Listed entries ::
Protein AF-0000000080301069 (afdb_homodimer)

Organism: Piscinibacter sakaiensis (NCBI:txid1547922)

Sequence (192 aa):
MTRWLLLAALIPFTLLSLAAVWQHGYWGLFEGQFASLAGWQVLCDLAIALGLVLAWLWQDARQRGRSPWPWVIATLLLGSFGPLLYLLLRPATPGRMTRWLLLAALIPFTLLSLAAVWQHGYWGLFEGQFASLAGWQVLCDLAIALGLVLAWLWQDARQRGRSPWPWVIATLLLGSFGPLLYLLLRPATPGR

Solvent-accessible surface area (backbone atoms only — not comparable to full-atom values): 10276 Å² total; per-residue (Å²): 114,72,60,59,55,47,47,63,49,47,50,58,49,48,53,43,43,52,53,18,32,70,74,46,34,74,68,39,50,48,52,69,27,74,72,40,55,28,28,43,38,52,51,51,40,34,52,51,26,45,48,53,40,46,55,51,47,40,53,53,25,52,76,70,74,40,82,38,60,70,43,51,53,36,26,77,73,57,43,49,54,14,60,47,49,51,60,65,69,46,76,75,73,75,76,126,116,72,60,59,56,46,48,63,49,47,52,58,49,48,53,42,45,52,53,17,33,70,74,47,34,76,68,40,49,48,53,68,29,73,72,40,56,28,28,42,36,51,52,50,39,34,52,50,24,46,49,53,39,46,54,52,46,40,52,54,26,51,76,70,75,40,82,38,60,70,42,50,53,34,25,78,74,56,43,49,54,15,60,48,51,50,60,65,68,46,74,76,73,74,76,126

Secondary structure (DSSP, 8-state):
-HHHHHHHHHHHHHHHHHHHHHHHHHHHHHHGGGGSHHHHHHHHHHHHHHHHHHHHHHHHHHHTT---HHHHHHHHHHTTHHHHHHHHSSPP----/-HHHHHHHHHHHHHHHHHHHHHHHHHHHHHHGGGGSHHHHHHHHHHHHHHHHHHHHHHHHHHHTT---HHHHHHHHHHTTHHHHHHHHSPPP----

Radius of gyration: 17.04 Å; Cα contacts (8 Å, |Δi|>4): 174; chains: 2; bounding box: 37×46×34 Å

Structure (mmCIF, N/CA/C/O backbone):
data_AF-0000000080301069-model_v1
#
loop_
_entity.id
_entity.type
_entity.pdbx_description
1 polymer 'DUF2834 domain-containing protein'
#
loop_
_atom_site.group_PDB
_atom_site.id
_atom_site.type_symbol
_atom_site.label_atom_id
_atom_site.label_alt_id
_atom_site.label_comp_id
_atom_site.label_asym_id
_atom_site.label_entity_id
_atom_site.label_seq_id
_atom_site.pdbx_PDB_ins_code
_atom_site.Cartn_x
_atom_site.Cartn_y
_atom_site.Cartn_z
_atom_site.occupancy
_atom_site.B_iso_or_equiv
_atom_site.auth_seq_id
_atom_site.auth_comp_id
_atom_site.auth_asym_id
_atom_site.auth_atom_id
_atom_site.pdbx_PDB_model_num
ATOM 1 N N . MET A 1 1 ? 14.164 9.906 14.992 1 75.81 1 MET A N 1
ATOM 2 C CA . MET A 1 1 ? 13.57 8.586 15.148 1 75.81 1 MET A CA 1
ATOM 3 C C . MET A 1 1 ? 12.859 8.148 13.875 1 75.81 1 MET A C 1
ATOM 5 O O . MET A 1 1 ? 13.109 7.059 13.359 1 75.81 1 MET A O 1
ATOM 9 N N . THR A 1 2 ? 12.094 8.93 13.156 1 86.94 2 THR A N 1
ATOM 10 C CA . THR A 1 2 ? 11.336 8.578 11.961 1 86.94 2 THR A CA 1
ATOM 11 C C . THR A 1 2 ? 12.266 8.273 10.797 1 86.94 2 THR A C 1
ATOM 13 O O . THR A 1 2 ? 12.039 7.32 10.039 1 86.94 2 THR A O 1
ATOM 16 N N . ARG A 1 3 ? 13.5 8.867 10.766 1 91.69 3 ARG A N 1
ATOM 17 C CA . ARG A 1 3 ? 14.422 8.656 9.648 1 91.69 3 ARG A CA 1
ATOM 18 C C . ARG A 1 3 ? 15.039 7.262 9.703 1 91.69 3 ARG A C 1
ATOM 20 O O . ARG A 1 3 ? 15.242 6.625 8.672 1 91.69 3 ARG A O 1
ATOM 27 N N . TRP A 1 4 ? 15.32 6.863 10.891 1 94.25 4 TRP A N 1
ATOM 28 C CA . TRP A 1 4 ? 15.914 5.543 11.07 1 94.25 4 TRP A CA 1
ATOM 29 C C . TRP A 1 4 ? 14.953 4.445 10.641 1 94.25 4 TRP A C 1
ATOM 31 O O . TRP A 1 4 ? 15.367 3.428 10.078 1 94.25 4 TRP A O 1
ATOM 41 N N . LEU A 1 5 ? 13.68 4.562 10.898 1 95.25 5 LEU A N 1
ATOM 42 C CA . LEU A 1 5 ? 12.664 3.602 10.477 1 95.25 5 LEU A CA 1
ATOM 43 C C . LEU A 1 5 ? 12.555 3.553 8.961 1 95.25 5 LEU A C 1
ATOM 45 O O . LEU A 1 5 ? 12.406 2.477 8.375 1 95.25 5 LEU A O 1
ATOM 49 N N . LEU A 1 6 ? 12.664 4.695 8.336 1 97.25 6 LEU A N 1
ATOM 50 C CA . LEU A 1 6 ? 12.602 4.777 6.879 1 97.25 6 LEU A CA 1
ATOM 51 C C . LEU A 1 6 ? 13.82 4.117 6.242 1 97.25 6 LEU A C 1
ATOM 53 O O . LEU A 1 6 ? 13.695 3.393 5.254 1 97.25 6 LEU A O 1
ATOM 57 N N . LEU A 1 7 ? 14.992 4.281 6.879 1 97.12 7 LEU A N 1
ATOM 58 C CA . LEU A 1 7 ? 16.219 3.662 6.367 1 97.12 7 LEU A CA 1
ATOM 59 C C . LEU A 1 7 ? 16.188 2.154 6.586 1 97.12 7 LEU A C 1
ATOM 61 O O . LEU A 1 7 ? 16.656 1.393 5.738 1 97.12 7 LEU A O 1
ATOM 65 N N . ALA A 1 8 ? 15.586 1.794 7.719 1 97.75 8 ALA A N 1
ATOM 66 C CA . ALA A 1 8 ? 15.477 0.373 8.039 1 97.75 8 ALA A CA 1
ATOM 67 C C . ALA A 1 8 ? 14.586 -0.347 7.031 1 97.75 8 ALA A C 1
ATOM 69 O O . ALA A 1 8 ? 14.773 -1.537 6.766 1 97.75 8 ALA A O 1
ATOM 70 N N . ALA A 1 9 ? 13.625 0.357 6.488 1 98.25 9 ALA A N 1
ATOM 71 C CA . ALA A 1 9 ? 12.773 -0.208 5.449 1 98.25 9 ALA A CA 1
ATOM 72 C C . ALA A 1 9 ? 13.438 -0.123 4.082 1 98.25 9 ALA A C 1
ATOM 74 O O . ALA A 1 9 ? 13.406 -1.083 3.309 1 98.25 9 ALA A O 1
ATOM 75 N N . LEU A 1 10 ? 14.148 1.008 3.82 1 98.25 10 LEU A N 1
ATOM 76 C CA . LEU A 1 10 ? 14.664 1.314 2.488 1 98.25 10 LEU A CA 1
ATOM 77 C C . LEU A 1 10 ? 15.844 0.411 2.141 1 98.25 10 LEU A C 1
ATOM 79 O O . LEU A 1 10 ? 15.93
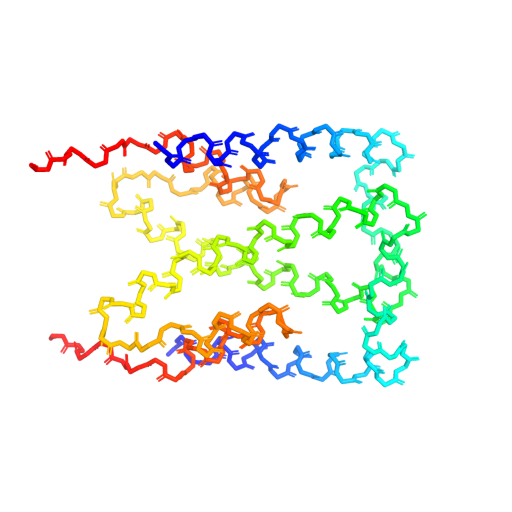8 -0.09 1.018 1 98.25 10 LEU A O 1
ATOM 83 N N . ILE A 1 11 ? 16.672 0.141 3.004 1 98.31 11 ILE A N 1
ATOM 84 C CA . ILE A 1 11 ? 17.922 -0.568 2.721 1 98.31 11 ILE A CA 1
ATOM 85 C C . ILE A 1 11 ? 17.609 -2.023 2.371 1 98.31 11 ILE A C 1
ATOM 87 O O . ILE A 1 11 ? 17.938 -2.482 1.271 1 98.31 11 ILE A O 1
ATOM 91 N N . PRO A 1 12 ? 16.984 -2.783 3.34 1 98.56 12 PRO A N 1
ATOM 92 C CA . PRO A 1 12 ? 16.703 -4.168 2.955 1 98.56 12 PRO A CA 1
ATOM 93 C C . PRO A 1 12 ? 15.773 -4.258 1.742 1 98.56 12 PRO A C 1
ATOM 95 O O . PRO A 1 12 ? 15.891 -5.188 0.94 1 98.56 12 PRO A O 1
ATOM 98 N N . PHE A 1 13 ? 14.836 -3.287 1.611 1 
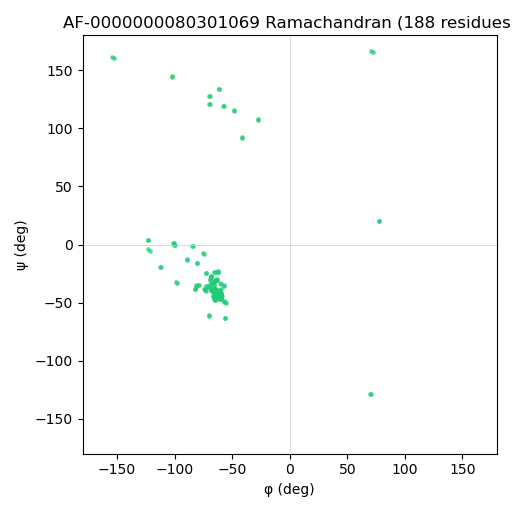98.75 13 PHE A N 1
ATOM 99 C CA . PHE A 1 13 ? 13.938 -3.273 0.464 1 98.75 13 PHE A CA 1
ATOM 100 C C . PHE A 1 13 ? 14.719 -3.076 -0.832 1 98.75 13 PHE A C 1
ATOM 102 O O . PHE A 1 13 ? 14.391 -3.678 -1.856 1 98.75 13 PHE A O 1
ATOM 109 N N . THR A 1 14 ? 15.719 -2.246 -0.857 1 98.75 14 THR A N 1
ATOM 110 C CA . THR A 1 14 ? 16.578 -2.021 -2.016 1 98.75 14 THR A CA 1
ATOM 111 C C . THR A 1 14 ? 17.344 -3.287 -2.369 1 98.75 14 THR A C 1
ATOM 113 O O . THR A 1 14 ? 17.391 -3.688 -3.535 1 98.75 14 THR A O 1
ATOM 116 N N . LEU A 1 15 ? 17.891 -3.91 -1.345 1 98.75 15 LEU A N 1
ATOM 117 C CA . LEU A 1 15 ? 18.656 -5.129 -1.573 1 98.75 15 LEU A CA 1
ATOM 118 C C . LEU A 1 15 ? 17.766 -6.227 -2.152 1 98.75 15 LEU A C 1
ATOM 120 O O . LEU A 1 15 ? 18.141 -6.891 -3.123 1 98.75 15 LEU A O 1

Work required :: Your copy should hold the lines from the one with "ATOM 61 O O" up to and including the one with "ATOM 99 C CA", exactly as in the data above, and no pictures.

Task answer ::
ATOM 61 O O . LEU A 1 7 ? 16.656 1.393 5.738 1 97.12 7 LEU A O 1
ATOM 65 N N . ALA A 1 8 ? 15.586 1.794 7.719 1 97.75 8 ALA A N 1
ATOM 66 C CA . ALA A 1 8 ? 15.477 0.373 8.039 1 97.75 8 ALA A CA 1
ATOM 67 C C . ALA A 1 8 ? 14.586 -0.347 7.031 1 97.75 8 ALA A C 1
ATOM 69 O O . ALA A 1 8 ? 14.773 -1.537 6.766 1 97.75 8 ALA A O 1
ATOM 70 N N . ALA A 1 9 ? 13.625 0.357 6.488 1 98.25 9 ALA A N 1
ATOM 71 C CA . ALA A 1 9 ? 12.773 -0.208 5.449 1 98.25 9 ALA A CA 1
ATOM 72 C C . ALA A 1 9 ? 13.438 -0.123 4.082 1 98.25 9 ALA A C 1
ATOM 74 O O . ALA A 1 9 ? 13.406 -1.083 3.309 1 98.25 9 ALA A O 1
ATOM 75 N N . LEU A 1 10 ? 14.148 1.008 3.82 1 98.25 10 LEU A N 1
ATOM 76 C CA . LEU A 1 10 ? 14.664 1.314 2.488 1 98.25 10 LEU A CA 1
ATOM 77 C C . LEU A 1 10 ? 15.844 0.411 2.141 1 98.25 10 LEU A C 1
ATOM 79 O O . LEU A 1 10 ? 15.93
8 -0.09 1.018 1 98.25 10 LEU A O 1
ATOM 83 N N . ILE A 1 11 ? 16.672 0.141 3.004 1 98.31 11 ILE A N 1
ATOM 84 C CA . ILE A 1 11 ? 17.922 -0.568 2.721 1 98.31 11 ILE A CA 1
ATOM 85 C C . ILE A 1 11 ? 17.609 -2.023 2.371 1 98.31 11 ILE A C 1
ATOM 87 O O . ILE A 1 11 ? 17.938 -2.482 1.271 1 98.31 11 ILE A O 1
ATOM 91 N N . PRO A 1 12 ? 16.984 -2.783 3.34 1 98.56 12 PRO A N 1
ATOM 92 C CA . PRO A 1 12 ? 16.703 -4.168 2.955 1 98.56 12 PRO A CA 1
ATOM 93 C C . PRO A 1 12 ? 15.773 -4.258 1.742 1 98.56 12 PRO A C 1
ATOM 95 O O . PRO A 1 12 ? 15.891 -5.188 0.94 1 98.56 12 PRO A O 1
ATOM 98 N N . PHE A 1 13 ? 14.836 -3.287 1.611 1 
98.75 13 PHE A N 1
ATOM 99 C CA . PHE A 1 13 ? 13.938 -3.273 0.464 1 98.75 13 PHE A CA 1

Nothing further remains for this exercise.